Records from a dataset
_____
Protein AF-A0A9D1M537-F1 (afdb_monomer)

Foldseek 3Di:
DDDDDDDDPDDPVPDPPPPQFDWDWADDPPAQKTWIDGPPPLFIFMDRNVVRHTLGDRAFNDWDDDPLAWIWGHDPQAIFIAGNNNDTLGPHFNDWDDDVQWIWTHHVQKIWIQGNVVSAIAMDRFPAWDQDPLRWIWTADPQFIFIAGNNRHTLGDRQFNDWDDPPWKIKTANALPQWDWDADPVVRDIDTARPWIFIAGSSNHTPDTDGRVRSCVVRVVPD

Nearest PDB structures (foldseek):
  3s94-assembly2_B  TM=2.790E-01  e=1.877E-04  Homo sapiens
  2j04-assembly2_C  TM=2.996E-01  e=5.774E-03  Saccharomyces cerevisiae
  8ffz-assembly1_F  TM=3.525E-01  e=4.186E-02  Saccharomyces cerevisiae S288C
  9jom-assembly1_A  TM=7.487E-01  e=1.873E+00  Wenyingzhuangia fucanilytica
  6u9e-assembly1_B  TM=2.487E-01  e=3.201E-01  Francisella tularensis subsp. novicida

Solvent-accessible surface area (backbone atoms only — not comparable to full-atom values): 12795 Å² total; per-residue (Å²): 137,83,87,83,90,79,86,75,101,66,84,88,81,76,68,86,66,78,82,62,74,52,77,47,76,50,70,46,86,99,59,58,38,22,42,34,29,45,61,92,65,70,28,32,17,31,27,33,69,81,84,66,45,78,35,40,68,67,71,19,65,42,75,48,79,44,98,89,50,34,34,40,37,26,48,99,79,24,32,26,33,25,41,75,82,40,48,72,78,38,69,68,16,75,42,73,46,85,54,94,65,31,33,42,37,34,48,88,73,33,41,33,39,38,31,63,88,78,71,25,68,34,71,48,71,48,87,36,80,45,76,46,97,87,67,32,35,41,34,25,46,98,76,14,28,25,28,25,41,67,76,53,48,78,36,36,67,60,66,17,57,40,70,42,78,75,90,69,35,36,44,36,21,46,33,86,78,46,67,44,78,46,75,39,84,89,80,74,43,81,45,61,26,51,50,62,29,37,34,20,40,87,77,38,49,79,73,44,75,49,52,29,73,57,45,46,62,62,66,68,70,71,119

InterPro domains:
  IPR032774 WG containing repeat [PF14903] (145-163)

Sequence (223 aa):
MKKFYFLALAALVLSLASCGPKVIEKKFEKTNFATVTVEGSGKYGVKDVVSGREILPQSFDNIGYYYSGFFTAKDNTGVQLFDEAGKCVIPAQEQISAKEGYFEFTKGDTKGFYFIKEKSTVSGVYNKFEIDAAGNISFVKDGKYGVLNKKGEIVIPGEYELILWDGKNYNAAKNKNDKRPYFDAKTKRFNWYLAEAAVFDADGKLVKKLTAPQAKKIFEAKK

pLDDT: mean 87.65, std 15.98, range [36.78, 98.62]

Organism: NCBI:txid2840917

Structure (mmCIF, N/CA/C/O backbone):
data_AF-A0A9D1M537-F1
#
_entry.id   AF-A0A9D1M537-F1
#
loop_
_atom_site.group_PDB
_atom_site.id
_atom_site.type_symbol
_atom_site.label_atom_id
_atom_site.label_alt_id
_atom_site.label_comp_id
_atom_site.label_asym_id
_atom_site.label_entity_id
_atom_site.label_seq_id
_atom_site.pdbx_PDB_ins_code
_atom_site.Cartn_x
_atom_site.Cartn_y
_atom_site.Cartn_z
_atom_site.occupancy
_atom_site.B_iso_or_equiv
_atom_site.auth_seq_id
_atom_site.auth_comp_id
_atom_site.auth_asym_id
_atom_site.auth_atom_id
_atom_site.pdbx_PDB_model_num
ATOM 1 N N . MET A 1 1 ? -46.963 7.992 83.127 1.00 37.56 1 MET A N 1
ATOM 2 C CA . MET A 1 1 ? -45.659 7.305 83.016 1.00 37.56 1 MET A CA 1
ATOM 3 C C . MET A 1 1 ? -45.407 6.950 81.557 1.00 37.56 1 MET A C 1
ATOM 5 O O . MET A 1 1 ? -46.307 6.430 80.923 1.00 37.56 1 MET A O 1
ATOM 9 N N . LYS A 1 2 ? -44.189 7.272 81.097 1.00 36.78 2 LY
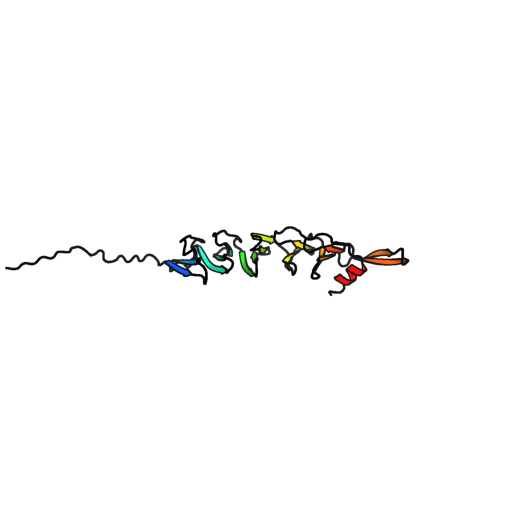S A N 1
ATOM 10 C CA . LYS A 1 2 ? -43.463 6.858 79.877 1.00 36.78 2 LYS A CA 1
ATOM 11 C C . LYS A 1 2 ? -44.047 7.169 78.480 1.00 36.78 2 LYS A C 1
ATOM 13 O O . LYS A 1 2 ? -44.850 6.441 77.918 1.00 36.78 2 LYS A O 1
ATOM 18 N N . LYS A 1 3 ? -43.480 8.254 77.929 1.00 40.50 3 LYS A N 1
ATOM 19 C CA . LYS A 1 3 ? -43.181 8.534 76.512 1.00 40.50 3 LYS A CA 1
ATOM 20 C C . LYS A 1 3 ? -42.476 7.343 75.833 1.00 40.50 3 LYS A C 1
ATOM 22 O O . LYS A 1 3 ? -41.749 6.642 76.527 1.00 40.50 3 LYS A O 1
ATOM 27 N N . PHE A 1 4 ? -42.579 7.208 74.508 1.00 39.66 4 PHE A N 1
ATOM 28 C CA . PHE A 1 4 ? -41.472 7.452 73.558 1.00 39.66 4 PHE A CA 1
ATOM 29 C C . PHE A 1 4 ? -41.922 7.217 72.100 1.00 39.66 4 PHE A C 1
ATOM 31 O O . PHE A 1 4 ? -42.535 6.207 71.778 1.00 39.66 4 PHE A O 1
ATOM 38 N N . TYR A 1 5 ? -41.614 8.198 71.248 1.00 43.06 5 TYR A N 1
ATOM 39 C CA . TYR A 1 5 ? -41.725 8.191 69.787 1.00 43.06 5 TYR A CA 1
ATOM 40 C C . TYR A 1 5 ? -40.613 7.344 69.149 1.00 43.06 5 TYR A C 1
ATOM 42 O O . TYR A 1 5 ? -39.483 7.432 69.612 1.00 43.06 5 TYR A O 1
ATOM 50 N N . PHE A 1 6 ? -40.918 6.667 68.039 1.00 38.59 6 PHE A N 1
ATOM 51 C CA . PHE A 1 6 ? -40.029 6.342 66.903 1.00 38.59 6 PHE A CA 1
ATOM 52 C C . PHE A 1 6 ? -40.991 6.067 65.727 1.00 38.59 6 PHE A C 1
ATOM 54 O O . PHE A 1 6 ? -41.726 5.090 65.770 1.00 38.59 6 PHE A O 1
ATOM 61 N N . LEU A 1 7 ? -41.282 6.963 64.776 1.00 38.84 7 LEU A N 1
ATOM 62 C CA . LEU A 1 7 ? -40.412 7.685 63.840 1.00 38.84 7 LEU A CA 1
ATOM 63 C C . LEU A 1 7 ? -39.457 6.738 63.097 1.00 38.84 7 LEU A C 1
ATOM 65 O O . LEU A
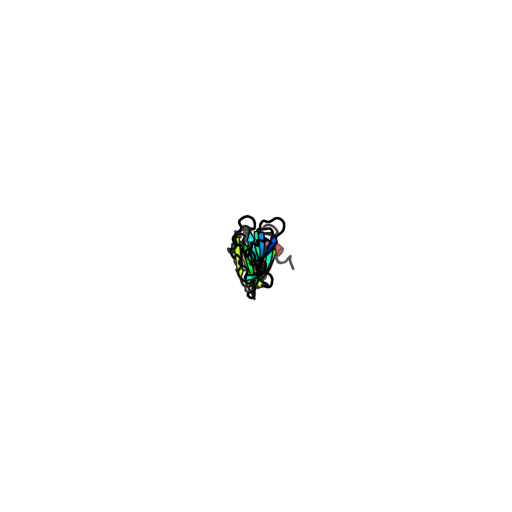 1 7 ? -38.626 6.084 63.714 1.00 38.84 7 LEU A O 1
ATOM 69 N N . ALA A 1 8 ? -39.596 6.750 61.767 1.00 39.69 8 ALA A N 1
ATOM 70 C CA . ALA A 1 8 ? -38.791 6.073 60.749 1.00 39.69 8 ALA A CA 1
ATOM 71 C C . ALA A 1 8 ? -39.113 4.590 60.461 1.00 39.69 8 ALA A C 1
ATOM 73 O O . ALA A 1 8 ? -38.330 3.695 60.749 1.00 39.69 8 ALA A O 1
ATOM 74 N N . LEU A 1 9 ? -40.200 4.355 59.714 1.00 37.34 9 LEU A N 1
ATOM 75 C CA . LEU A 1 9 ? -40.173 3.348 58.642 1.00 37.34 9 LEU A CA 1
ATOM 76 C C . LEU A 1 9 ? -39.856 4.054 57.309 1.00 37.34 9 LEU A C 1
ATOM 78 O O . LEU A 1 9 ? -40.595 3.986 56.334 1.00 37.34 9 LEU A O 1
ATOM 82 N N . ALA A 1 10 ? -38.772 4.824 57.312 1.00 48.94 10 ALA A N 1
ATOM 83 C CA . ALA A 1 10 ? -38.107 5.319 56.120 1.00 48.94 10 ALA A CA 1
ATOM 84 C C . ALA A 1 10 ? -36.690 4.745 56.161 1.00 48.94 10 ALA A C 1
ATOM 86 O O . ALA A 1 10 ? -36.055 4.785 57.210 1.00 48.94 10 ALA A O 1
ATOM 87 N N . ALA A 1 11 ? -36.224 4.240 55.019 1.00 44.78 11 ALA A N 1
ATOM 88 C CA . ALA A 1 11 ? -34.909 3.639 54.789 1.00 44.78 11 ALA A CA 1
ATOM 89 C C . ALA A 1 11 ? -34.757 2.142 55.130 1.00 44.78 11 ALA A C 1
ATOM 91 O O . ALA A 1 11 ? -33.911 1.740 55.919 1.00 44.78 11 ALA A O 1
ATOM 92 N N . LEU A 1 12 ? -35.470 1.292 54.386 1.00 42.72 12 LEU A N 1
ATOM 93 C CA . LEU A 1 12 ? -34.850 0.065 53.870 1.00 42.72 12 LEU A CA 1
ATOM 94 C C . LEU A 1 12 ? -35.028 -0.019 52.348 1.00 42.72 12 LEU A C 1
ATOM 96 O O . LEU A 1 12 ? -35.508 -0.998 51.796 1.00 42.72 12 LEU A O 1
ATOM 100 N N . VAL A 1 13 ? -34.624 1.052 51.668 1.00 46.22 13 VAL A N 1
ATOM 101 C CA . VAL A 1 13 ? -34.114 0.970 50.293 1.00 46.22 13 VAL A CA 1
ATOM 102 C C . VAL A 1 13 ? -32.613 1.239 50.392 1.00 46.22 13 VAL A C 1
ATOM 104 O O . VAL A 1 13 ? -32.100 2.254 49.934 1.00 46.22 13 VAL A O 1
ATOM 107 N N . LEU A 1 14 ? -31.911 0.378 51.130 1.00 43.75 14 LEU A N 1
ATOM 108 C CA . LEU A 1 14 ? -30.455 0.385 51.194 1.00 43.75 14 LEU A CA 1
ATOM 109 C C . LEU A 1 14 ? -29.947 -0.525 50.083 1.00 43.75 14 LEU A C 1
ATOM 111 O O . LEU A 1 14 ? -29.974 -1.747 50.177 1.00 43.75 14 LEU A O 1
ATOM 115 N N . SER A 1 15 ? -29.547 0.146 49.006 1.00 48.97 15 SER A N 1
ATOM 116 C CA . SER A 1 15 ? -28.640 -0.327 47.971 1.00 48.97 15 SER A CA 1
ATOM 117 C C . SER A 1 15 ? -28.965 -1.697 47.366 1.00 48.97 15 SER A C 1
ATOM 119 O O . SER A 1 15 ? -28.256 -2.677 47.591 1.00 48.97 15 SER A O 1
ATOM 121 N N . LEU A 1 16 ? -29.874 -1.707 46.390 1.00 46.00 16 LEU A N 1
ATOM 122 C CA . LEU A 1 16 ? -29.490 -2.354 45.136 1.00 46.00 16 LEU A CA 1
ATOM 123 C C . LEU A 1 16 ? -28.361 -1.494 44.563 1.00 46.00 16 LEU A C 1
_____
→ **REQUIREMENT**
Reproduce exactly the lines from the one with "ATOM 93 C CA" through the end of the entries above, both ends included.

→ **EXERCISE RESULT**
ATOM 93 C CA . LEU A 1 12 ? -34.850 0.065 53.870 1.00 42.72 12 LEU A CA 1
ATOM 94 C C . LEU A 1 12 ? -35.028 -0.019 52.348 1.00 42.72 12 LEU A C 1
ATOM 96 O O . LEU A 1 12 ? -35.508 -0.998 51.796 1.00 42.72 12 LEU A O 1
ATOM 100 N N . VAL A 1 13 ? -34.624 1.052 51.668 1.00 46.22 13 VAL A N 1
ATOM 101 C CA . VAL A 1 13 ? -34.114 0.970 50.293 1.00 46.22 13 VAL A CA 1
ATOM 102 C C . VAL A 1 13 ? -32.613 1.239 50.392 1.00 46.22 13 VAL A C 1
ATOM 104 O O . VAL A 1 13 ? -32.100 2.254 49.934 1.00 46.22 13 VAL A O 1
ATOM 107 N N . LEU A 1 14 ? -31.911 0.378 51.130 1.00 43.75 14 LEU A N 1
ATOM 108 C CA . LEU A 1 14 ? -30.455 0.385 51.194 1.00 43.75 14 LEU A CA 1
ATOM 109 C C . LEU A 1 14 ? -29.947 -0.525 50.083 1.00 43.75 14 LEU A C 1
ATOM 111 O O . LEU A 1 14 ? -29.974 -1.747 50.177 1.00 43.75 14 LEU A O 1
ATOM 115 N N . SER A 1 15 ? -29.547 0.146 49.006 1.00 48.97 15 SER A N 1
ATOM 116 C CA . SER A 1 15 ? -28.640 -0.327 47.971 1.00 48.97 15 SER A CA 1
ATOM 117 C C . SER A 1 15 ? -28.965 -1.697 47.366 1.00 48.97 15 SER A C 1
ATOM 119 O O . SER A 1 15 ? -28.256 -2.677 47.591 1.00 48.97 15 SER A O 1
ATOM 121 N N . LEU A 1 16 ? -29.874 -1.707 46.390 1.00 46.00 16 LEU A N 1
ATOM 122 C CA . LEU A 1 16 ? -29.490 -2.354 45.136 1.00 46.00 16 LEU A CA 1
ATOM 123 C C . LEU A 1 16 ? -28.361 -1.494 44.563 1.00 46.00 16 LEU A C 1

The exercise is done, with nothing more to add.